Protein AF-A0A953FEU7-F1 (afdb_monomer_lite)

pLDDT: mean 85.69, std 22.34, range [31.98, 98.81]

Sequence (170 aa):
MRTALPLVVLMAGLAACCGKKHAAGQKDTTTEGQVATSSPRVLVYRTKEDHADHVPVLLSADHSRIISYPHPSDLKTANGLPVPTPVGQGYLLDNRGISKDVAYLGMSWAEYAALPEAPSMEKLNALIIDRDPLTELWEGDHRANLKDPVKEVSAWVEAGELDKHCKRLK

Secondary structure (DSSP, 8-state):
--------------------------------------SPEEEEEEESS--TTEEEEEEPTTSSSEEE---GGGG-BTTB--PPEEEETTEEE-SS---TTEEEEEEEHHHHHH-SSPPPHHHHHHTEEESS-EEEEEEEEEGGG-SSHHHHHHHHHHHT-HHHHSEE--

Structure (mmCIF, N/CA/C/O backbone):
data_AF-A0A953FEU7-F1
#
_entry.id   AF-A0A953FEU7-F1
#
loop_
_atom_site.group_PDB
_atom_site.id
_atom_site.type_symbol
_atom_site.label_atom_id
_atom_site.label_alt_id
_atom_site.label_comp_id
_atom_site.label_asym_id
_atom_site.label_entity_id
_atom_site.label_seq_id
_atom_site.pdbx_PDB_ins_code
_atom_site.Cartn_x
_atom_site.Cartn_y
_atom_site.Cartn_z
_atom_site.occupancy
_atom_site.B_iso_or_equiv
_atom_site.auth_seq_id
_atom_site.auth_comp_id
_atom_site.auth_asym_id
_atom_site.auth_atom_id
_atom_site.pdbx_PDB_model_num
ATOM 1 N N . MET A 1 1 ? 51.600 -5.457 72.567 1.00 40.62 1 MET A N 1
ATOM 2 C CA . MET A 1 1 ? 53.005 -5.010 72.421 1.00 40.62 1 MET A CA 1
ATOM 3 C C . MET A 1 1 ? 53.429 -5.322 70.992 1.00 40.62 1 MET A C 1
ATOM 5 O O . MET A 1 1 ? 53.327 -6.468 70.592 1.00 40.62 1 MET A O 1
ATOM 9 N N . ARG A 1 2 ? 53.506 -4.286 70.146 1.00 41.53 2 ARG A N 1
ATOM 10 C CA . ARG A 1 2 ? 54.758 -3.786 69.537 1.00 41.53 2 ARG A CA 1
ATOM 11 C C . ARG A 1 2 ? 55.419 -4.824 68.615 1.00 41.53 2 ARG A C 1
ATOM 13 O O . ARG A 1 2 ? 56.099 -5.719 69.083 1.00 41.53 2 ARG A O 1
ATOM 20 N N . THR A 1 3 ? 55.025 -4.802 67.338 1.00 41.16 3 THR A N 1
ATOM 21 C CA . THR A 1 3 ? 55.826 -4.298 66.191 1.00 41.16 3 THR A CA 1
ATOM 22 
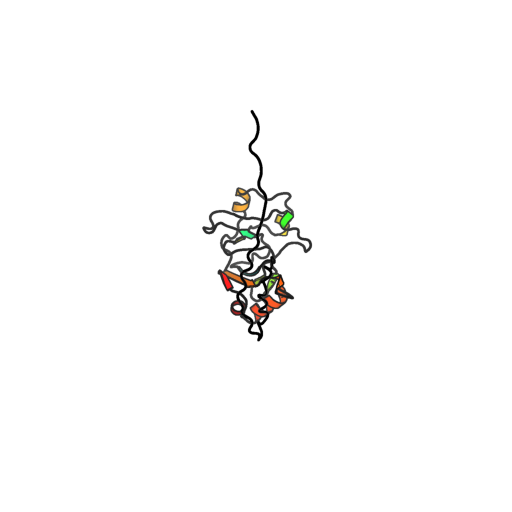C C . THR A 1 3 ? 56.955 -5.241 65.781 1.00 41.16 3 THR A C 1
ATOM 24 O O . THR A 1 3 ? 57.966 -5.320 66.472 1.00 41.16 3 THR A O 1
ATOM 27 N N . ALA A 1 4 ? 56.801 -5.880 64.617 1.00 47.34 4 ALA A N 1
ATOM 28 C CA . ALA A 1 4 ? 57.897 -6.487 63.870 1.00 47.34 4 ALA A CA 1
ATOM 29 C C . ALA A 1 4 ? 58.257 -5.602 62.664 1.00 47.34 4 ALA A C 1
ATOM 31 O O . ALA A 1 4 ? 57.394 -4.995 62.032 1.00 47.34 4 ALA A O 1
ATOM 32 N N . LEU A 1 5 ? 59.568 -5.513 62.467 1.00 44.97 5 LEU A N 1
ATOM 33 C CA . LEU A 1 5 ? 60.373 -4.633 61.622 1.00 44.97 5 LEU A CA 1
ATOM 34 C C . LEU A 1 5 ? 60.294 -4.980 60.107 1.00 44.97 5 LEU A C 1
ATOM 36 O O . LEU A 1 5 ? 59.752 -6.021 59.746 1.00 44.97 5 LEU A O 1
ATOM 40 N N . PRO A 1 6 ? 60.859 -4.118 59.235 1.00 59.56 6 PRO A N 1
ATOM 41 C CA . PRO A 1 6 ? 60.696 -4.064 57.783 1.00 59.56 6 PRO A CA 1
ATOM 42 C C . PRO A 1 6 ? 61.841 -4.747 57.005 1.00 59.56 6 PRO A C 1
ATOM 44 O O . PRO A 1 6 ? 62.905 -4.993 57.563 1.00 59.56 6 PRO A O 1
ATOM 47 N N . LEU A 1 7 ? 61.657 -4.956 55.695 1.00 48.03 7 LEU A N 1
ATOM 48 C CA . LEU A 1 7 ? 62.715 -5.071 54.667 1.00 48.03 7 LEU A CA 1
ATOM 49 C C . LEU A 1 7 ? 62.003 -5.061 53.289 1.00 48.03 7 LEU A C 1
ATOM 51 O O . LEU A 1 7 ? 61.119 -5.878 53.080 1.00 48.03 7 LEU A O 1
ATOM 55 N N . VAL A 1 8 ? 62.102 -4.081 52.384 1.00 41.16 8 VAL A N 1
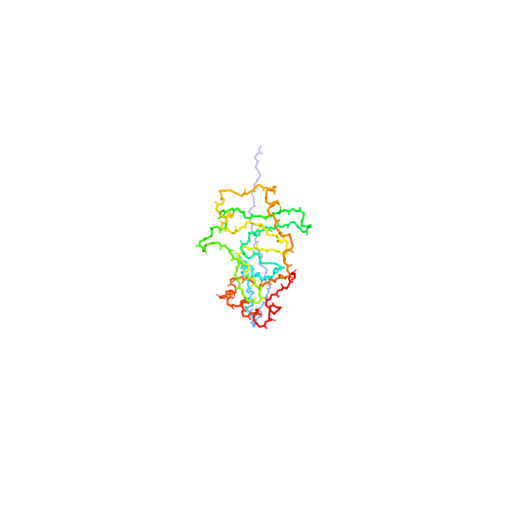
ATOM 56 C CA . VAL A 1 8 ? 63.255 -3.505 51.663 1.00 41.16 8 VAL A CA 1
ATOM 57 C C . VAL A 1 8 ? 63.880 -4.509 50.671 1.00 41.16 8 VAL A C 1
ATOM 59 O O . VAL A 1 8 ? 64.683 -5.346 51.058 1.00 41.16 8 VAL A O 1
ATOM 62 N N . VAL A 1 9 ? 63.542 -4.301 49.381 1.00 42.25 9 VAL A N 1
ATOM 63 C CA . VAL A 1 9 ? 64.460 -4.133 48.219 1.00 42.25 9 VAL A CA 1
ATOM 64 C C . VAL A 1 9 ? 64.674 -5.256 47.177 1.00 42.25 9 VAL A C 1
ATOM 66 O O . VAL A 1 9 ? 65.090 -6.357 47.503 1.00 42.25 9 VAL A O 1
ATOM 69 N N . LEU A 1 10 ? 64.531 -4.810 45.905 1.00 41.91 10 LEU A N 1
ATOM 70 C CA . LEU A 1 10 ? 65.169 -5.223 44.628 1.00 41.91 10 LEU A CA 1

#####

◆ **PROBLEM TO SOLVE**:
Return the whole of the material above exactly, with no picture carried over.

◆ **RESULT OF THIS EXERCISE**:
Protein AF-A0A953FEU7-F1 (afdb_monomer_lite)

pLDDT: mean 85.69, std 22.34, range [31.98, 98.81]

Sequence (170 aa):
MRTALPLVVLMAGLAACCGKKHAAGQKDTTTEGQVATSSPRVLVYRTKEDHADHVPVLLSADHSRIISYPHPSDLKTANGLPVPTPVGQGYLLDNRGISKDVAYLGMSWAEYAALPEAPSMEKLNALIIDRDPLTELWEGDHRANLKDPVKEVSAWVEAGELDKHCKRLK

Secondary structure (DSSP, 8-state):
--------------------------------------SPEEEEEEESS--TTEEEEEEPTTSSSEEE---GGGG-BTTB--PPEEEETTEEE-SS---TTEEEEEEEHHHHHH-SSPPPHHHHHHTEEESS-EEEEEEEEEGGG-SSHHHHHHHHHHHT-HHHHSEE--

Structure (mmCIF, N/CA/C/O backbone):
data_AF-A0A953FEU7-F1
#
_entry.id   AF-A0A953FEU7-F1
#
loop_
_atom_site.group_PDB
_atom_site.id
_atom_site.type_symbol
_atom_site.label_atom_id
_atom_site.label_alt_id
_atom_site.label_comp_id
_atom_site.label_asym_id
_atom_site.label_entity_id
_atom_site.label_seq_id
_atom_site.pdbx_PDB_ins_code
_atom_site.Cartn_x
_atom_site.Cartn_y
_atom_site.Cartn_z
_atom_site.occupancy
_atom_site.B_iso_or_equiv
_atom_site.auth_seq_id
_atom_site.auth_comp_id
_atom_site.auth_asym_id
_atom_site.auth_atom_id
_atom_site.pdbx_PDB_model_num
ATOM 1 N N . MET A 1 1 ? 51.600 -5.457 72.567 1.00 40.62 1 MET A N 1
ATOM 2 C CA . MET A 1 1 ? 53.005 -5.010 72.421 1.00 40.62 1 MET A CA 1
ATOM 3 C C . MET A 1 1 ? 53.429 -5.322 70.992 1.00 40.62 1 MET A C 1
ATOM 5 O O . MET A 1 1 ? 53.327 -6.468 70.592 1.00 40.62 1 MET A O 1
ATOM 9 N N . ARG A 1 2 ? 53.506 -4.286 70.146 1.00 41.53 2 ARG A N 1
ATOM 10 C CA . ARG A 1 2 ? 54.758 -3.786 69.537 1.00 41.53 2 ARG A CA 1
ATOM 11 C C . ARG A 1 2 ? 55.419 -4.824 68.615 1.00 41.53 2 ARG A C 1
ATOM 13 O O . ARG A 1 2 ? 56.099 -5.719 69.083 1.00 41.53 2 ARG A O 1
ATOM 20 N N . THR A 1 3 ? 55.025 -4.802 67.338 1.00 41.16 3 THR A N 1
ATOM 21 C CA . THR A 1 3 ? 55.826 -4.298 66.191 1.00 41.16 3 THR A CA 1
ATOM 22 
C C . THR A 1 3 ? 56.955 -5.241 65.781 1.00 41.16 3 THR A C 1
ATOM 24 O O . THR A 1 3 ? 57.966 -5.320 66.472 1.00 41.16 3 THR A O 1
ATOM 27 N N . ALA A 1 4 ? 56.801 -5.880 64.617 1.00 47.34 4 ALA A N 1
ATOM 28 C CA . ALA A 1 4 ? 57.897 -6.487 63.870 1.00 47.34 4 ALA A CA 1
ATOM 29 C C . ALA A 1 4 ? 58.257 -5.602 62.664 1.00 47.34 4 ALA A C 1
ATOM 31 O O . ALA A 1 4 ? 57.394 -4.995 62.032 1.00 47.34 4 ALA A O 1
ATOM 32 N N . LEU A 1 5 ? 59.568 -5.513 62.467 1.00 44.97 5 LEU A N 1
ATOM 33 C CA . LEU A 1 5 ? 60.373 -4.633 61.622 1.00 44.97 5 LEU A CA 1
ATOM 34 C C . LEU A 1 5 ? 60.294 -4.980 60.107 1.00 44.97 5 LEU A C 1
ATOM 36 O O . LEU A 1 5 ? 59.752 -6.021 59.746 1.00 44.97 5 LEU A O 1
ATOM 40 N N . PRO A 1 6 ? 60.859 -4.118 59.235 1.00 59.56 6 PRO A N 1
ATOM 41 C CA . PRO A 1 6 ? 60.696 -4.064 57.783 1.00 59.56 6 PRO A CA 1
ATOM 42 C C . PRO A 1 6 ? 61.841 -4.747 57.005 1.00 59.56 6 PRO A C 1
ATOM 44 O O . PRO A 1 6 ? 62.905 -4.993 57.563 1.00 59.56 6 PRO A O 1
ATOM 47 N N . LEU A 1 7 ? 61.657 -4.956 55.695 1.00 48.03 7 LEU A N 1
ATOM 48 C CA . LEU A 1 7 ? 62.715 -5.071 54.667 1.00 48.03 7 LEU A CA 1
ATOM 49 C C . LEU A 1 7 ? 62.003 -5.061 53.289 1.00 48.03 7 LEU A C 1
ATOM 51 O O . LEU A 1 7 ? 61.119 -5.878 53.080 1.00 48.03 7 LEU A O 1
ATOM 55 N N . VAL A 1 8 ? 62.102 -4.081 52.384 1.00 41.16 8 VAL A N 1
ATOM 56 C CA . VAL A 1 8 ? 63.255 -3.505 51.663 1.00 41.16 8 VAL A CA 1
ATOM 57 C C . VAL A 1 8 ? 63.880 -4.509 50.671 1.00 41.16 8 VAL A C 1
ATOM 59 O O . VAL A 1 8 ? 64.683 -5.346 51.058 1.00 41.16 8 VAL A O 1
ATOM 62 N N . VAL A 1 9 ? 63.542 -4.301 49.381 1.00 42.25 9 VAL A N 1
ATOM 63 C CA . VAL A 1 9 ? 64.460 -4.133 48.219 1.00 42.25 9 VAL A CA 1
ATOM 64 C C . VAL A 1 9 ? 64.674 -5.256 47.177 1.00 42.25 9 VAL A C 1
ATOM 66 O O . VAL A 1 9 ? 65.090 -6.357 47.503 1.00 42.25 9 VAL A O 1
ATOM 69 N N . LEU A 1 10 ? 64.531 -4.810 45.905 1.00 41.91 10 LEU A N 1
ATOM 70 C CA . LEU A 1 10 ? 65.169 -5.223 44.628 1.00 41.91 10 LEU A CA 1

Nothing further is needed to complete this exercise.